At time of writing, September 2014, results for earlier seasons, are available at:

www.hampshirechess.co.uk

but location and format are liable to change at any time.

You may care to paste a web page of results into the left-hand pane and try it.  The textentry area is fine for this source.  The page of 2009-2010 results for Division One looks like it needs less editing than most:

Make sure all the board one game results are on the line following their match result.

Remove all the grades, including the 'u's meaning ungraded.

Remove the '(' and ')' characters surrounding the match dates.

Validition is successful but there is a team called 'Fareham A 22nd Jan' for example.  The date format is not recognised and the program has taken '2010' to be a round number.  Remove the 'nd' and the date gets recognised and is used as the match date.


A Tabular Reported League - Portsmouth District League


Support for reporting results and fixtures in tabular form was introduced when the Portsmouth District League and Southampton League websites gained the ability to generate csv downloads.

The feature has never been used for these leagues because error correction is more convenient with the match-by-match emails: it is easier to link and locate a detected error with the source emails than in one csv file.

The sample_tabular_* files are an example, visible in 'Help | Samples', based on a Portsmouth District League season.  The configurations for both versions of weekly emails remain in these files but are commented out as needed.

The feature may never be used for these two leagues because both websites are able to include ECF codes.  The switch to monthly rating, from grading every six months, is a strong incentive to have the websites generate the ECF submission files directly.


Monthly Rating


Assumptions may be invalidated by the introduction of monthly rating and effects are mentioned here as met.

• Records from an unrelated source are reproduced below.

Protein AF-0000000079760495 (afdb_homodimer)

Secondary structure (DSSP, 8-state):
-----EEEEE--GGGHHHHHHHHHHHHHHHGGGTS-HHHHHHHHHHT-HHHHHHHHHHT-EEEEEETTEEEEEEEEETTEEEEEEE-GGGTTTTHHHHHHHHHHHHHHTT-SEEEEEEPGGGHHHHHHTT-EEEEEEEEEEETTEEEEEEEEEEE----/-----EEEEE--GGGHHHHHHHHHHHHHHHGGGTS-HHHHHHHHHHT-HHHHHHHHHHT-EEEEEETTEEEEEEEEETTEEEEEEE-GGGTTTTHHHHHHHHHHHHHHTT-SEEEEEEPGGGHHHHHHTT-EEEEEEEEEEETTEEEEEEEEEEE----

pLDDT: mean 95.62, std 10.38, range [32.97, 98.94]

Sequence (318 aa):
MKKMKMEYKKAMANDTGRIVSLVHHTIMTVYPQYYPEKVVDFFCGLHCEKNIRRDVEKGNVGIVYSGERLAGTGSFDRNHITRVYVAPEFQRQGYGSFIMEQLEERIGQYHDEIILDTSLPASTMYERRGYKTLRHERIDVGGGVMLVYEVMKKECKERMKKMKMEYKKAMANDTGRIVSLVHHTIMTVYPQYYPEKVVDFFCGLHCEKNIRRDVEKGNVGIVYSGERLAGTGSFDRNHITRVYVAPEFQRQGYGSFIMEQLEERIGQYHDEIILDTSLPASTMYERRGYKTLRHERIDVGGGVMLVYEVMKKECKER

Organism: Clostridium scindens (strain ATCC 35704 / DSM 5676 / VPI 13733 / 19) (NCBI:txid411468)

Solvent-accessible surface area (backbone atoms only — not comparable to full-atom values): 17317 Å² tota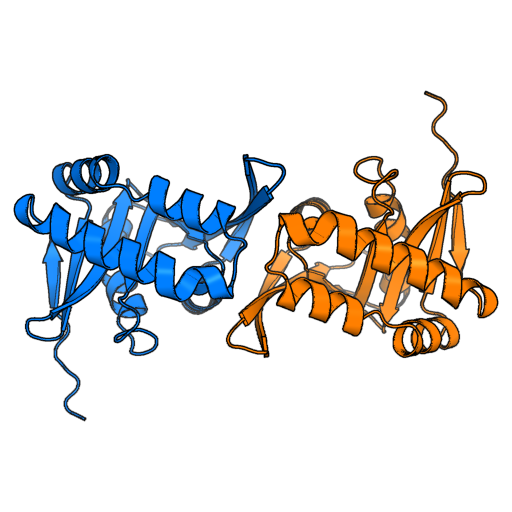l; per-residue (Å²): 125,78,77,74,63,74,44,78,44,76,44,49,79,87,42,38,66,59,50,35,50,44,48,45,52,27,44,70,66,51,38,60,30,53,26,29,69,58,53,44,50,47,52,46,61,65,55,27,63,72,53,48,41,54,40,29,73,71,64,37,26,35,34,30,24,53,75,93,41,81,34,31,39,32,30,44,58,79,43,28,48,73,45,77,45,47,29,70,95,46,52,96,68,55,53,64,59,52,48,47,52,56,52,49,55,60,33,48,74,79,31,61,44,38,34,36,72,41,51,78,92,48,42,55,60,43,43,75,71,57,35,40,78,74,46,66,48,75,43,80,68,54,94,76,27,42,45,68,36,35,36,29,36,31,74,44,75,83,128,124,79,78,76,63,76,45,78,45,76,44,48,78,86,42,39,65,60,50,35,50,44,47,45,52,27,44,70,67,53,38,60,30,53,27,30,69,58,54,44,51,48,50,47,61,64,56,27,62,70,54,48,42,53,41,30,73,70,64,38,26,35,34,30,25,54,74,90,40,81,35,31,37,33,29,44,58,81,44,29,46,73,46,74,44,47,27,71,93,46,52,97,68,56,52,64,58,52,47,46,52,54,52,50,55,60,34,47,75,78,33,62,45,40,35,35,72,40,52,78,94,47,42,55,60,44,43,75,72,57,34,40,78,73,46,67,47,74,42,80,66,53,94,74,26,42,45,68,35,35,36,29,36,31,73,43,74,82,127

Foldseek 3Di:
DPPQDKDKDFDALVCLVVQLVQQLQQLVVPVVVPFDPLVSVVSNVCSDSVNSNVQSVVRFKMWMDRVPDTFWIWGADQQETEDTGGHPVCPPVCVRVVNVVVNLVVNLVPDFKHKYKDDPVCVVVCVVVPKDFPDKDWDDSDPRGIDIITMIMDTRDDD/DPLQDKDKDFDALVCLVVQLVQQLQQLVVPVVVPFDPLVSVVSNVCSDSVNSNVQSVVRFKMFMDRVPHTFWIWGADQQETEDTGGHPVCPPVCVSVVRVVVNLVVNLVPDFKHKYKDDPVCVVVCVVVPKDFDDKDWDDSDPRGIDIITIIMDTNPDD

Structure (mmCIF, N/CA/C/O backbone):
data_AF-0000000079760495-model_v1
#
loop_
_entity.id
_entity.type
_entity.pdbx_description
1 polymer 'Putative N-acetyltransferase YafP'
#
loop_
_atom_site.group_PDB
_atom_site.id
_atom_site.type_symbol
_atom_site.label_atom_id
_atom_site.label_alt_id
_atom_site.label_comp_id
_atom_site.label_asym_id
_atom_site.label_entity_id
_atom_site.label_seq_id
_atom_site.pdbx_PDB_ins_code
_atom_site.Cartn_x
_atom_site.Cartn_y
_atom_site.Cartn_z
_atom_site.occupancy
_atom_site.B_iso_or_equiv
_atom_site.auth_seq_id
_atom_site.auth_comp_id
_atom_site.auth_asym_id
_atom_site.auth_atom_id
_atom_site.pdbx_PDB_model_num
ATOM 1 N N . MET A 1 1 ? 7.672 10.859 32.656 1 36.59 1 MET A N 1
ATOM 2 C CA . MET A 1 1 ? 7.93 11.672 31.484 1 36.59 1 MET A CA 1
ATOM 3 C C . MET A 1 1 ? 6.781 12.648 31.234 1 36.59 1 MET A C 1
ATOM 5 O O . MET A 1 1 ? 5.617 12.25 31.203 1 36.59 1 MET A O 1
ATOM 9 N N . LYS A 1 2 ? 6.98 13.828 31.656 1 39.72 2 LYS A N 1
ATOM 10 C CA . LYS A 1 2 ? 5.906 14.812 31.672 1 39.72 2 LYS A CA 1
ATOM 11 C C . LYS A 1 2 ? 5.125 14.781 30.359 1 39.72 2 LYS A C 1
ATOM 13 O O . LYS A 1 2 ? 5.711 14.836 29.281 1 39.72 2 LYS A O 1
ATOM 18 N N . LYS A 1 3 ? 4.164 14.172 30.266 1 50.72 3 LYS A N 1
ATOM 19 C CA . LYS A 1 3 ? 3.27 14.133 29.125 1 50.72 3 LYS A CA 1
ATOM 20 C C . LYS A 1 3 ? 3.197 15.484 28.422 1 50.72 3 LYS A C 1
ATOM 22 O O . LYS A 1 3 ? 2.715 16.469 29.016 1 50.72 3 LYS A O 1
ATOM 27 N N . MET A 1 4 ? 4.34 15.859 27.594 1 61.75 4 MET A N 1
ATOM 28 C CA . MET A 1 4 ? 4.48 17.172 26.969 1 61.75 4 MET A CA 1
ATOM 29 C C . MET A 1 4 ? 3.15 17.656 26.406 1 61.75 4 MET A C 1
ATOM 31 O O . MET A 1 4 ? 2.344 16.859 25.938 1 61.75 4 MET A O 1
ATOM 35 N N . LYS A 1 5 ? 2.656 18.719 26.781 1 82.38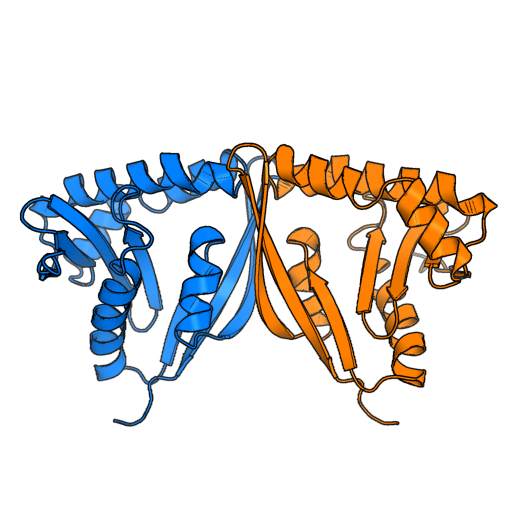 5 LYS A N 1
ATOM 36 C CA . LYS A 1 5 ? 1.333 19.266 26.5 1 82.38 5 LYS A CA 1
ATOM 37 C C . LYS A 1 5 ? 1.155 19.547 25.016 1 82.38 5 LYS A C 1
ATOM 39 O O . LYS A 1 5 ? 1.902 20.344 24.422 1 82.38 5 LYS A O 1
ATOM 44 N N . MET A 1 6 ? 0.552 18.719 24.188 1 93 6 MET A N 1
ATOM 45 C CA . MET A 1 6 ? 0.195 18.938 22.797 1 93 6 MET A CA 1
ATOM 46 C C . MET A 1 6 ? -0.886 20 22.656 1 93 6 MET A C 1
ATOM 48 O O . MET A 1 6 ? -1.863 20 23.406 1 93 6 MET A O 1
ATOM 52 N N . GLU A 1 7 ? -0.551 21 21.812 1 95.56 7 GLU A N 1
ATOM 53 C CA . GLU A 1 7 ? -1.535 22.047 21.531 1 95.56 7 GLU A CA 1
ATOM 54 C C . GLU A 1 7 ? -1.873 22.078 20.031 1 95.56 7 GLU A C 1
ATOM 56 O O . GLU A 1 7 ? -0.977 22.125 19.188 1 95.56 7 GLU A O 1
ATOM 61 N N . TYR A 1 8 ? -3.139 22.078 19.734 1 96.12 8 TYR A N 1
ATOM 62 C CA . TYR A 1 8 ? -3.619 22.125 18.359 1 96.12 8 TYR A CA 1
ATOM 63 C C . TYR A 1 8 ? -4.273 23.469 18.062 1 96.12 8 TYR A C 1
ATOM 65 O O . TYR A 1 8 ? -5.141 23.922 18.797 1 96.12 8 TYR A O 1
ATOM 73 N N . LYS A 1 9 ? -3.855 24.125 17.016 1 96.88 9 LYS A N 1
ATOM 74 C CA . LYS A 1 9 ? -4.426 25.422 16.656 1 96.88 9 LYS A CA 1
ATOM 75 C C . LYS A 1 9 ? -4.625 25.531 15.141 1 96.88 9 LYS A C 1
ATOM 77 O O . LYS A 1 9 ? -3.992 24.812 14.375 1 96.88 9 LYS A O 1
ATOM 82 N N . LYS A 1 10 ? -5.492 26.422 14.781 1 97.94 10 LYS A N 1
ATOM 83 C CA . LYS A 1 10 ? -5.672 26.734 13.367 1 97.94 10 LYS A CA 1
ATOM 84 C C . LYS A 1 10 ? -4.445 27.453 12.805 1 97.94 10 LYS A C 1
ATOM 86 O O . LYS A 1 10 ? -3.891 28.344 13.445 1 97.94 10 LYS A O 1
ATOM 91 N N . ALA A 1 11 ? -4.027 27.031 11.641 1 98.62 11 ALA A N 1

Swiss tournament tables may be submitted when only one round has been played but a line with <name> <date> cannot be taken as the round date of a swiss tournament.  This affects tournaments where a round may take place over several weeks.  If the swiss tournament table provides the game results after one round only, remember to add a currently redundant second round date to force swiss tournament table processing.